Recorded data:

====================

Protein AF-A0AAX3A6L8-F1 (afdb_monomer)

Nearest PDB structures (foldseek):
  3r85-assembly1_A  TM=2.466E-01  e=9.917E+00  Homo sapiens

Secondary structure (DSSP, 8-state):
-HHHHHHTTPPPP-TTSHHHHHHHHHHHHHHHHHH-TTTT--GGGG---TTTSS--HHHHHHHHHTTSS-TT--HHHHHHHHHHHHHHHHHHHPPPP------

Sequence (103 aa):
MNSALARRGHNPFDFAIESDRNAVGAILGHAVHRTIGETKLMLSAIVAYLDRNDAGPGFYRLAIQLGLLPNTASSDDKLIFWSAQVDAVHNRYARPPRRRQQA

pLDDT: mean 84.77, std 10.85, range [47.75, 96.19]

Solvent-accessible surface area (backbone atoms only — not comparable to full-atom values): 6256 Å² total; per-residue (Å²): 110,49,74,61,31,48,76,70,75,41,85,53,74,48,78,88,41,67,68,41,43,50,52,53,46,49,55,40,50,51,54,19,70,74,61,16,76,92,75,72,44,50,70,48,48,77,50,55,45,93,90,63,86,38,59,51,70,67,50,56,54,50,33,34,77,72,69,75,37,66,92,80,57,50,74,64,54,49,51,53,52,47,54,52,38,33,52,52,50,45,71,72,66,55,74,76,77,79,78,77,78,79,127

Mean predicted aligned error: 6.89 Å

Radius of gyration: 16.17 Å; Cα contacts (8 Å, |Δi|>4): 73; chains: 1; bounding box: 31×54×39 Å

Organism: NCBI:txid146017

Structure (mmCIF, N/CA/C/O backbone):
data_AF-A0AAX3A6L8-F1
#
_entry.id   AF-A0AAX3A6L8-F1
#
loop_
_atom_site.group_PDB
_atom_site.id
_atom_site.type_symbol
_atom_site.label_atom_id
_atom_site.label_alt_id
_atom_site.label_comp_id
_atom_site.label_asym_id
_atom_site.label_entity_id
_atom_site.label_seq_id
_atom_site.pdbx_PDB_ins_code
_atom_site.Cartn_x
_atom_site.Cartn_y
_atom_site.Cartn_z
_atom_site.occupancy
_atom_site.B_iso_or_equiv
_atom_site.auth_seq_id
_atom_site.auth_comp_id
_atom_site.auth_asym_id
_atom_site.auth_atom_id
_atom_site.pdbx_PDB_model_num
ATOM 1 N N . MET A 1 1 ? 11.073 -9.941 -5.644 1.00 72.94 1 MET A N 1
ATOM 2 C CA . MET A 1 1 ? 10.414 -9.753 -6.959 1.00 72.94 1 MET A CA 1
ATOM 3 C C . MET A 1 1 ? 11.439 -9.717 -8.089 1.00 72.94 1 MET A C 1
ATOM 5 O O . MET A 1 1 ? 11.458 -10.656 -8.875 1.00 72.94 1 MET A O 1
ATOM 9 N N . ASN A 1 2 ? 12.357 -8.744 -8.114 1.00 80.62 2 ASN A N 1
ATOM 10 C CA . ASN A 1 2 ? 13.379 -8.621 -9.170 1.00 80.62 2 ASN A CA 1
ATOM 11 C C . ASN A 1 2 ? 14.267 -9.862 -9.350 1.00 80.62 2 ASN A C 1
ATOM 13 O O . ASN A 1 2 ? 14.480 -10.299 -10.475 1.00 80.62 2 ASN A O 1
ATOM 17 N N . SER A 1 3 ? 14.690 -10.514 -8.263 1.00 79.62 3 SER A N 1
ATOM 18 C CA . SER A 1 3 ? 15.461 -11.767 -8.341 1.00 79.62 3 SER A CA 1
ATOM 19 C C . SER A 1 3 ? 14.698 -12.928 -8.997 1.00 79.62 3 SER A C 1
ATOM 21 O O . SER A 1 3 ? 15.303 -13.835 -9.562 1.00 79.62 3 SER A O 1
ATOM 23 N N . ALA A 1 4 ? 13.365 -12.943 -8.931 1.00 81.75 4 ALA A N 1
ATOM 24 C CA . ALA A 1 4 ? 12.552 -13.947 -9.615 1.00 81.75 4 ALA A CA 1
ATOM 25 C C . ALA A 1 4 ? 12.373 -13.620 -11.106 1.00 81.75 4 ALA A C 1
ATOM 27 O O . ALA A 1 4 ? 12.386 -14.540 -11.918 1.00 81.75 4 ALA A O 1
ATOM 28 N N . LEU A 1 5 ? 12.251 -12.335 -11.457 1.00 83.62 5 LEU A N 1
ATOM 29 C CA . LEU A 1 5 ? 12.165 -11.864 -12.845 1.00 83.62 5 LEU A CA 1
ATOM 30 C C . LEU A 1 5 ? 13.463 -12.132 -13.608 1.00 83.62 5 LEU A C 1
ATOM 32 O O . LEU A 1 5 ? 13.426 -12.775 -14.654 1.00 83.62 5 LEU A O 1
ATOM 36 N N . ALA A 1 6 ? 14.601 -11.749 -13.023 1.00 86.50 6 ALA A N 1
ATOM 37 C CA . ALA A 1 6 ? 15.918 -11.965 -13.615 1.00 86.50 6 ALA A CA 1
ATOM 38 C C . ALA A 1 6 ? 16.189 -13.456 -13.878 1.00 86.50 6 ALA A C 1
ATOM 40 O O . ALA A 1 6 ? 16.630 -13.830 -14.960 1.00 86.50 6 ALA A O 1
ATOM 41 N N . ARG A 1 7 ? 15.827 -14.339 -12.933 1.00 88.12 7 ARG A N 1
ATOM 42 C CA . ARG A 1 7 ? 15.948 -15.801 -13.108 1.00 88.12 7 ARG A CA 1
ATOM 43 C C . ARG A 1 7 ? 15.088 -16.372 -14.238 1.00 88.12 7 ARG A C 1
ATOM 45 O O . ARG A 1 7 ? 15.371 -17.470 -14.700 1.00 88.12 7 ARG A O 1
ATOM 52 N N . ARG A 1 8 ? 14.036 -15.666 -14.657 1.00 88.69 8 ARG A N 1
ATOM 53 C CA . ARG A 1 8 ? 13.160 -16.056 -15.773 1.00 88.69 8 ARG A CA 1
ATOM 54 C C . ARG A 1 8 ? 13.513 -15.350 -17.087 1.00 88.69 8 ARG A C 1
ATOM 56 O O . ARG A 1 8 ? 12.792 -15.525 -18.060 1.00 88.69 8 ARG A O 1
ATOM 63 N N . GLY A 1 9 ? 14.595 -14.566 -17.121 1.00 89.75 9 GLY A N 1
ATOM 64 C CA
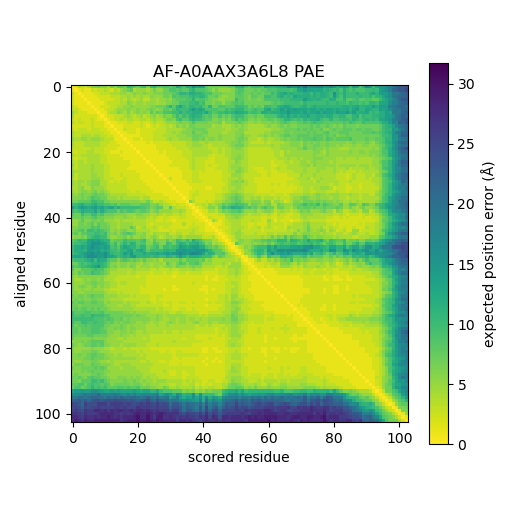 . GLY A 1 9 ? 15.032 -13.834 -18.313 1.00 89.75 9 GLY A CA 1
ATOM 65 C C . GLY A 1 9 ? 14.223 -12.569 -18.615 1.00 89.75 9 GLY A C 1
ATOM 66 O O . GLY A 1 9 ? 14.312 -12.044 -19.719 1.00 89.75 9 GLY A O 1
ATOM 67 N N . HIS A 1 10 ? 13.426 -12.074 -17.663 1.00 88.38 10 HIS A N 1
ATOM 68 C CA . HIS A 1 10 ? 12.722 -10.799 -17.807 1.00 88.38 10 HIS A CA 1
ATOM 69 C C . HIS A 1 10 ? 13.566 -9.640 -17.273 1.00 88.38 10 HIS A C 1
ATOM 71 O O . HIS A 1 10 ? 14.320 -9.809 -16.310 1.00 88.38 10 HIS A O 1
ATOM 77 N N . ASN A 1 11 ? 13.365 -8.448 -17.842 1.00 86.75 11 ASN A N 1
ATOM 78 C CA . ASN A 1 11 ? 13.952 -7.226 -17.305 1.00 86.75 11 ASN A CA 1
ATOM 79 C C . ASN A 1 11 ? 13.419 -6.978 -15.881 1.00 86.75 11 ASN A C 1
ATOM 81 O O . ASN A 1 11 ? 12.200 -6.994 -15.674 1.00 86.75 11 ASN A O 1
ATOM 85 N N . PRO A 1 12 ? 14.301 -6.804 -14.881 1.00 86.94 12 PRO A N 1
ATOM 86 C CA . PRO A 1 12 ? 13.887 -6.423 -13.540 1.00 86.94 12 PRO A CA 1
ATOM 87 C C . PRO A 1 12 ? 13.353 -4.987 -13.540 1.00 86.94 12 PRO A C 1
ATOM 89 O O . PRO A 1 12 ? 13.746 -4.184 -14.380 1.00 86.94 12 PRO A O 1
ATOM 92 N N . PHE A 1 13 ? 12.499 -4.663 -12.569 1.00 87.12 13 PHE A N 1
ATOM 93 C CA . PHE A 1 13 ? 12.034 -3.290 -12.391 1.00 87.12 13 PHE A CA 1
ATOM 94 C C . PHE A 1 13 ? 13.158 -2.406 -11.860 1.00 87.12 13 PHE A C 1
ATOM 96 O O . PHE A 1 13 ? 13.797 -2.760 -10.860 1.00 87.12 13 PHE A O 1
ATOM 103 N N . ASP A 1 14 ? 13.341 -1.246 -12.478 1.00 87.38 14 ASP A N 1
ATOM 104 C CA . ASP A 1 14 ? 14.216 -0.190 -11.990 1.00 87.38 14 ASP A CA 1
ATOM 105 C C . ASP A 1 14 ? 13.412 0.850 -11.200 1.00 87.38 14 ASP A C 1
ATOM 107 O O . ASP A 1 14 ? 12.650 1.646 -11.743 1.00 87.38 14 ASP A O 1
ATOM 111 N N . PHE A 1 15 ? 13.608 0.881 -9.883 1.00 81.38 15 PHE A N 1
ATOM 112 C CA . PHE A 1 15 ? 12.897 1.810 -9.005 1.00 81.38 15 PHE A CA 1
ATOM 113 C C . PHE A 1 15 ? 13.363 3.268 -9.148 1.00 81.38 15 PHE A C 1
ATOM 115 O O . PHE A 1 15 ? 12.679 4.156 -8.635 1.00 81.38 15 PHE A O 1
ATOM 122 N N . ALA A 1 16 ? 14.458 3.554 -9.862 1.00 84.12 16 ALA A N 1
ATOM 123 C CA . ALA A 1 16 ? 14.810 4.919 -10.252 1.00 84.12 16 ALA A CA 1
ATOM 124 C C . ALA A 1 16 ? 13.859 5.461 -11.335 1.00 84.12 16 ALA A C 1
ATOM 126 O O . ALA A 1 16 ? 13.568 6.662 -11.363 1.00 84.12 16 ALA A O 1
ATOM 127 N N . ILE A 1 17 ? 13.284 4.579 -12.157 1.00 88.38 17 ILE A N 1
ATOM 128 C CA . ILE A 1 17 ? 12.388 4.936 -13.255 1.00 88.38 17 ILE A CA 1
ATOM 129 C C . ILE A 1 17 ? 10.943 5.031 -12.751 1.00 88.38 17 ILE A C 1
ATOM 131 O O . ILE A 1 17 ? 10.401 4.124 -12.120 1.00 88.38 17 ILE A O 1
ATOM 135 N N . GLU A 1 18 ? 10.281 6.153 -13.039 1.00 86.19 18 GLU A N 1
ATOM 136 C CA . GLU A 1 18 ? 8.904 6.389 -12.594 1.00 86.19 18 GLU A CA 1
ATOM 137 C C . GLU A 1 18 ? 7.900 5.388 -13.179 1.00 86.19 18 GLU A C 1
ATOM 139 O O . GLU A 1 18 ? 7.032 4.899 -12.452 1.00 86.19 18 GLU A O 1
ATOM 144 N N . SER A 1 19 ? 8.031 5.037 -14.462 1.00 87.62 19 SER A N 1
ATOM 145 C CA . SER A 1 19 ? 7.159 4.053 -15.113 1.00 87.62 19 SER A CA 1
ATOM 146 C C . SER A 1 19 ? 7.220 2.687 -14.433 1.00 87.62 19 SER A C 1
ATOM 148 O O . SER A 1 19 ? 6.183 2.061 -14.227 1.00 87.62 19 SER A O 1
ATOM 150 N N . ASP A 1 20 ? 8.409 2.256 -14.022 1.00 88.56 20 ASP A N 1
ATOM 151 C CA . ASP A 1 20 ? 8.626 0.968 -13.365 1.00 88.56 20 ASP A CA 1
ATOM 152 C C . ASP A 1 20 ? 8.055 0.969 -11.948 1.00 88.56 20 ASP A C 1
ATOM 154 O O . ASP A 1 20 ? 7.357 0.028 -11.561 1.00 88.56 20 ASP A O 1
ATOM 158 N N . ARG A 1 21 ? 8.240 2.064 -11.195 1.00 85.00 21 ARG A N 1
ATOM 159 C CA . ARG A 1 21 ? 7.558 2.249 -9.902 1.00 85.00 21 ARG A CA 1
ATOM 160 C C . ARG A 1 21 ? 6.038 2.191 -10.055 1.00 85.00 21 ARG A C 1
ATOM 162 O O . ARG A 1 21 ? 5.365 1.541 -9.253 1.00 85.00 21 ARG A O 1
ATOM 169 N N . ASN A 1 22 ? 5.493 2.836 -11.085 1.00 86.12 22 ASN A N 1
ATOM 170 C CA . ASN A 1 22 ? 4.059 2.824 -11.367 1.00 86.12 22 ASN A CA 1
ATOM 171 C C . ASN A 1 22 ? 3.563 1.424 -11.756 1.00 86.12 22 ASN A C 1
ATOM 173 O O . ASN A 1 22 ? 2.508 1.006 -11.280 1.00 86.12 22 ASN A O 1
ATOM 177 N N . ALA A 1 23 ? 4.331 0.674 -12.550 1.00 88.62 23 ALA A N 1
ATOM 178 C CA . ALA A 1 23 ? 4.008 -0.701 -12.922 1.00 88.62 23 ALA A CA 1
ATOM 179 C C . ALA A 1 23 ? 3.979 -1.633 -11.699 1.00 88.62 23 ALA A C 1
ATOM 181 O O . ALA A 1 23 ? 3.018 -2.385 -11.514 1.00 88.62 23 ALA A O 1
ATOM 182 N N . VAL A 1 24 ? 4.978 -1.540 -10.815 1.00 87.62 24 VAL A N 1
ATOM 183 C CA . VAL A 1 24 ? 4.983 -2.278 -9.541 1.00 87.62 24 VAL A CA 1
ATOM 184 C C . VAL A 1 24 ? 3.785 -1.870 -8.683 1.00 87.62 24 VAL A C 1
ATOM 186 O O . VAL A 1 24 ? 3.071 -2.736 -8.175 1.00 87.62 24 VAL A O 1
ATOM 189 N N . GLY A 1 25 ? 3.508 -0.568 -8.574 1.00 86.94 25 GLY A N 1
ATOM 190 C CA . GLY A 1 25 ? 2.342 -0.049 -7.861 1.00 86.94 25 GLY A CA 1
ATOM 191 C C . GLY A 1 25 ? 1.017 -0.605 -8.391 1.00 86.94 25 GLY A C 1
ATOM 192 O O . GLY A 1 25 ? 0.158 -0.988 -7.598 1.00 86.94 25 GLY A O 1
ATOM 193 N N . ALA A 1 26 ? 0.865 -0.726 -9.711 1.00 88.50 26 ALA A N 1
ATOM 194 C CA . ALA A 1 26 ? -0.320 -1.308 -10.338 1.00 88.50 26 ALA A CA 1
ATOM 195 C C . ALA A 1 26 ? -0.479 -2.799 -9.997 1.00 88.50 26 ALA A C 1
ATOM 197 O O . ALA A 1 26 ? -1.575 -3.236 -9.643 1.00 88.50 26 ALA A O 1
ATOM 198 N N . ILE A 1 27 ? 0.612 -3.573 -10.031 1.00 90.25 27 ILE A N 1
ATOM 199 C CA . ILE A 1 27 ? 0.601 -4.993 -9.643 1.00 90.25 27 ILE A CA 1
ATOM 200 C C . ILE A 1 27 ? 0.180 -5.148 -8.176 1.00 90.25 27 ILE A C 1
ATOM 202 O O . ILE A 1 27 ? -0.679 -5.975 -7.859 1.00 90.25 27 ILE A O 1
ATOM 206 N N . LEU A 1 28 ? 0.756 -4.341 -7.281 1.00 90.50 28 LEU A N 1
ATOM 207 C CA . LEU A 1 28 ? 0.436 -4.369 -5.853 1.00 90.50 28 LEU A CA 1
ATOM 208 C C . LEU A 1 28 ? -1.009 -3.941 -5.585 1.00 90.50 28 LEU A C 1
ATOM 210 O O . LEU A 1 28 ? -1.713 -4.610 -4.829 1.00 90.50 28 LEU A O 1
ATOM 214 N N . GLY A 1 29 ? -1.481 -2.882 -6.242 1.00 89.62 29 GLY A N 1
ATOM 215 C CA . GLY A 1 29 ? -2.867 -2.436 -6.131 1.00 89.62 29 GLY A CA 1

====================

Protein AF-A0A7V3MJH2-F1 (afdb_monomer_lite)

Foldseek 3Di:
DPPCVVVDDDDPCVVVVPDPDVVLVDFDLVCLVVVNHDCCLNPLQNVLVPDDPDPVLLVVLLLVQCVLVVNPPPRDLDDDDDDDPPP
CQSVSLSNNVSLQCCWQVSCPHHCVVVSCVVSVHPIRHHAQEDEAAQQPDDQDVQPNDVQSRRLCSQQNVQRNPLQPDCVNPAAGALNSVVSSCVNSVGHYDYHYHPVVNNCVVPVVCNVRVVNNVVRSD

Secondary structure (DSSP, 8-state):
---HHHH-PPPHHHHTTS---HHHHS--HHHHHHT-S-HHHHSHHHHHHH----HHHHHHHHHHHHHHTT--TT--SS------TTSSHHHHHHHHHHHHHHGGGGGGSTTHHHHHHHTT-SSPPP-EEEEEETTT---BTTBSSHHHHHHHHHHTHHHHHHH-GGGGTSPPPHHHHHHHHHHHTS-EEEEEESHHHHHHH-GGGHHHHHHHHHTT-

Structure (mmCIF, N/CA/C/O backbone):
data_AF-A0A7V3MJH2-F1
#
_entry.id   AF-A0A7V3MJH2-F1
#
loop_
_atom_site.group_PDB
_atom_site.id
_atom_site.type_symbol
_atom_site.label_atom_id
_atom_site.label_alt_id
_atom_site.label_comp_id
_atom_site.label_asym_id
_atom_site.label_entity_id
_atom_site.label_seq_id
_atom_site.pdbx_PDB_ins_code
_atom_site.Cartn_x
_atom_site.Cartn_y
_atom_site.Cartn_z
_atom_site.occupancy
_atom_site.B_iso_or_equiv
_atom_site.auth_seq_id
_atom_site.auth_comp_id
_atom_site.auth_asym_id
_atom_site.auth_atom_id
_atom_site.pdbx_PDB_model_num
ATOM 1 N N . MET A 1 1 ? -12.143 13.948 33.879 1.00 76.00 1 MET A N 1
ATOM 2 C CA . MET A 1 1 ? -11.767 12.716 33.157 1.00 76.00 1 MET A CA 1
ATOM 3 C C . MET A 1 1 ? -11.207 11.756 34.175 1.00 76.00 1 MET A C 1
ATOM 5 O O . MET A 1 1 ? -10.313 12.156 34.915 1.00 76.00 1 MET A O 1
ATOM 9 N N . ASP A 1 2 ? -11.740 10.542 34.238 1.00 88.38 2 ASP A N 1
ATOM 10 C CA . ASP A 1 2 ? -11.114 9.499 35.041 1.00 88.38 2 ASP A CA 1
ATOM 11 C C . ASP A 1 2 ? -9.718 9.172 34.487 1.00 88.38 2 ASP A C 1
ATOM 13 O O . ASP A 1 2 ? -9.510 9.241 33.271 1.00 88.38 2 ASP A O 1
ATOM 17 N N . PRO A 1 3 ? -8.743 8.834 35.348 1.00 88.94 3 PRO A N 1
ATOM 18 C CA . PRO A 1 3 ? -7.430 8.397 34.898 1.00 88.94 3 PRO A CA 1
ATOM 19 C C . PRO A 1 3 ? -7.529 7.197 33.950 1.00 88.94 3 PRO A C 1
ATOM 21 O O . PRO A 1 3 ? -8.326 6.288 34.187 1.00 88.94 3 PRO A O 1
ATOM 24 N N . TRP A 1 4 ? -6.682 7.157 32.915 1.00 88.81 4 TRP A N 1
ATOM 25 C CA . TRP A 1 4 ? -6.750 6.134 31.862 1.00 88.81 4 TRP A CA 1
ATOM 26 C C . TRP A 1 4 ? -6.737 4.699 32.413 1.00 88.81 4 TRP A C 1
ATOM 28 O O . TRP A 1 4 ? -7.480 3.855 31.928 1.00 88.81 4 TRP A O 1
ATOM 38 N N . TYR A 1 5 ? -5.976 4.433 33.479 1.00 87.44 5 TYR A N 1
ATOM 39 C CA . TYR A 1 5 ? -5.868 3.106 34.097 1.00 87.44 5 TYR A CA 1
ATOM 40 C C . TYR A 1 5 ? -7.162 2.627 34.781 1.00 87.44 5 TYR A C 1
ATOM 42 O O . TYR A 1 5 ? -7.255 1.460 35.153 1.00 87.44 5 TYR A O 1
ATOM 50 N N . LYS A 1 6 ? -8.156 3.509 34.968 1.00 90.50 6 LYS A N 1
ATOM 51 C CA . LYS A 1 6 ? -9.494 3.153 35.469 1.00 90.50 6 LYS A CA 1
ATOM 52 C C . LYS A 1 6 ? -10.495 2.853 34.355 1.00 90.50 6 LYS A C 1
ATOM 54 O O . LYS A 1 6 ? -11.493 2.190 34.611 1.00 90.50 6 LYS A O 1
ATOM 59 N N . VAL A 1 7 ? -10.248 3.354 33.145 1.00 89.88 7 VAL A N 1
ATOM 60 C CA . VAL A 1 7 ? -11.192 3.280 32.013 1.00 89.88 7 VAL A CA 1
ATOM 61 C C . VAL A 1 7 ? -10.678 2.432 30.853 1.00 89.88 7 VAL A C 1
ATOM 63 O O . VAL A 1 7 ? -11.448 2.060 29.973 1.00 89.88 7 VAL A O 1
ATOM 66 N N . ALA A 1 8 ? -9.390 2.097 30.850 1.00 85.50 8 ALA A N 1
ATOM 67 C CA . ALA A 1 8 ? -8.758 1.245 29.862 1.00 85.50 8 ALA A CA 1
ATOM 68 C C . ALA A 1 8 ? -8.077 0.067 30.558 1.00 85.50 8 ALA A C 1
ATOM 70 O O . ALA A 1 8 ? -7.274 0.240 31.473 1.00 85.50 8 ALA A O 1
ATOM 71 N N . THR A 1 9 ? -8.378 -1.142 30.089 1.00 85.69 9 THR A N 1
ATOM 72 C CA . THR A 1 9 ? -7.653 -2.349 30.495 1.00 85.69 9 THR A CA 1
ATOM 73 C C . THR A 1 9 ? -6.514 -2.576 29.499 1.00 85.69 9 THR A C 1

====================

§ Work instruction
Look back at the entries above. Retype the line with "ATOM 152 C C", the line with "ATOM 162 O O", and all lines in between.

§ Finished exercise
ATOM 152 C C . ASP A 1 20 ? 8.055 0.969 -11.948 1.00 88.56 20 ASP A C 1
ATOM 154 O O . ASP A 1 20 ? 7.357 0.028 -11.561 1.00 88.56 20 ASP A O 1
ATOM 158 N N . ARG A 1 21 ? 8.240 2.064 -11.195 1.00 85.00 21 ARG A N 1
ATOM 159 C CA . ARG A 1 21 ? 7.558 2.249 -9.902 1.00 85.00 21 ARG A CA 1
ATOM 160 C C . ARG A 1 21 ? 6.038 2.191 -10.055 1.00 85.00 21 ARG A C 1
ATOM 162 O O . ARG A 1 21 ? 5.365 1.541 -9.253 1.00 85.00 21 ARG A O 1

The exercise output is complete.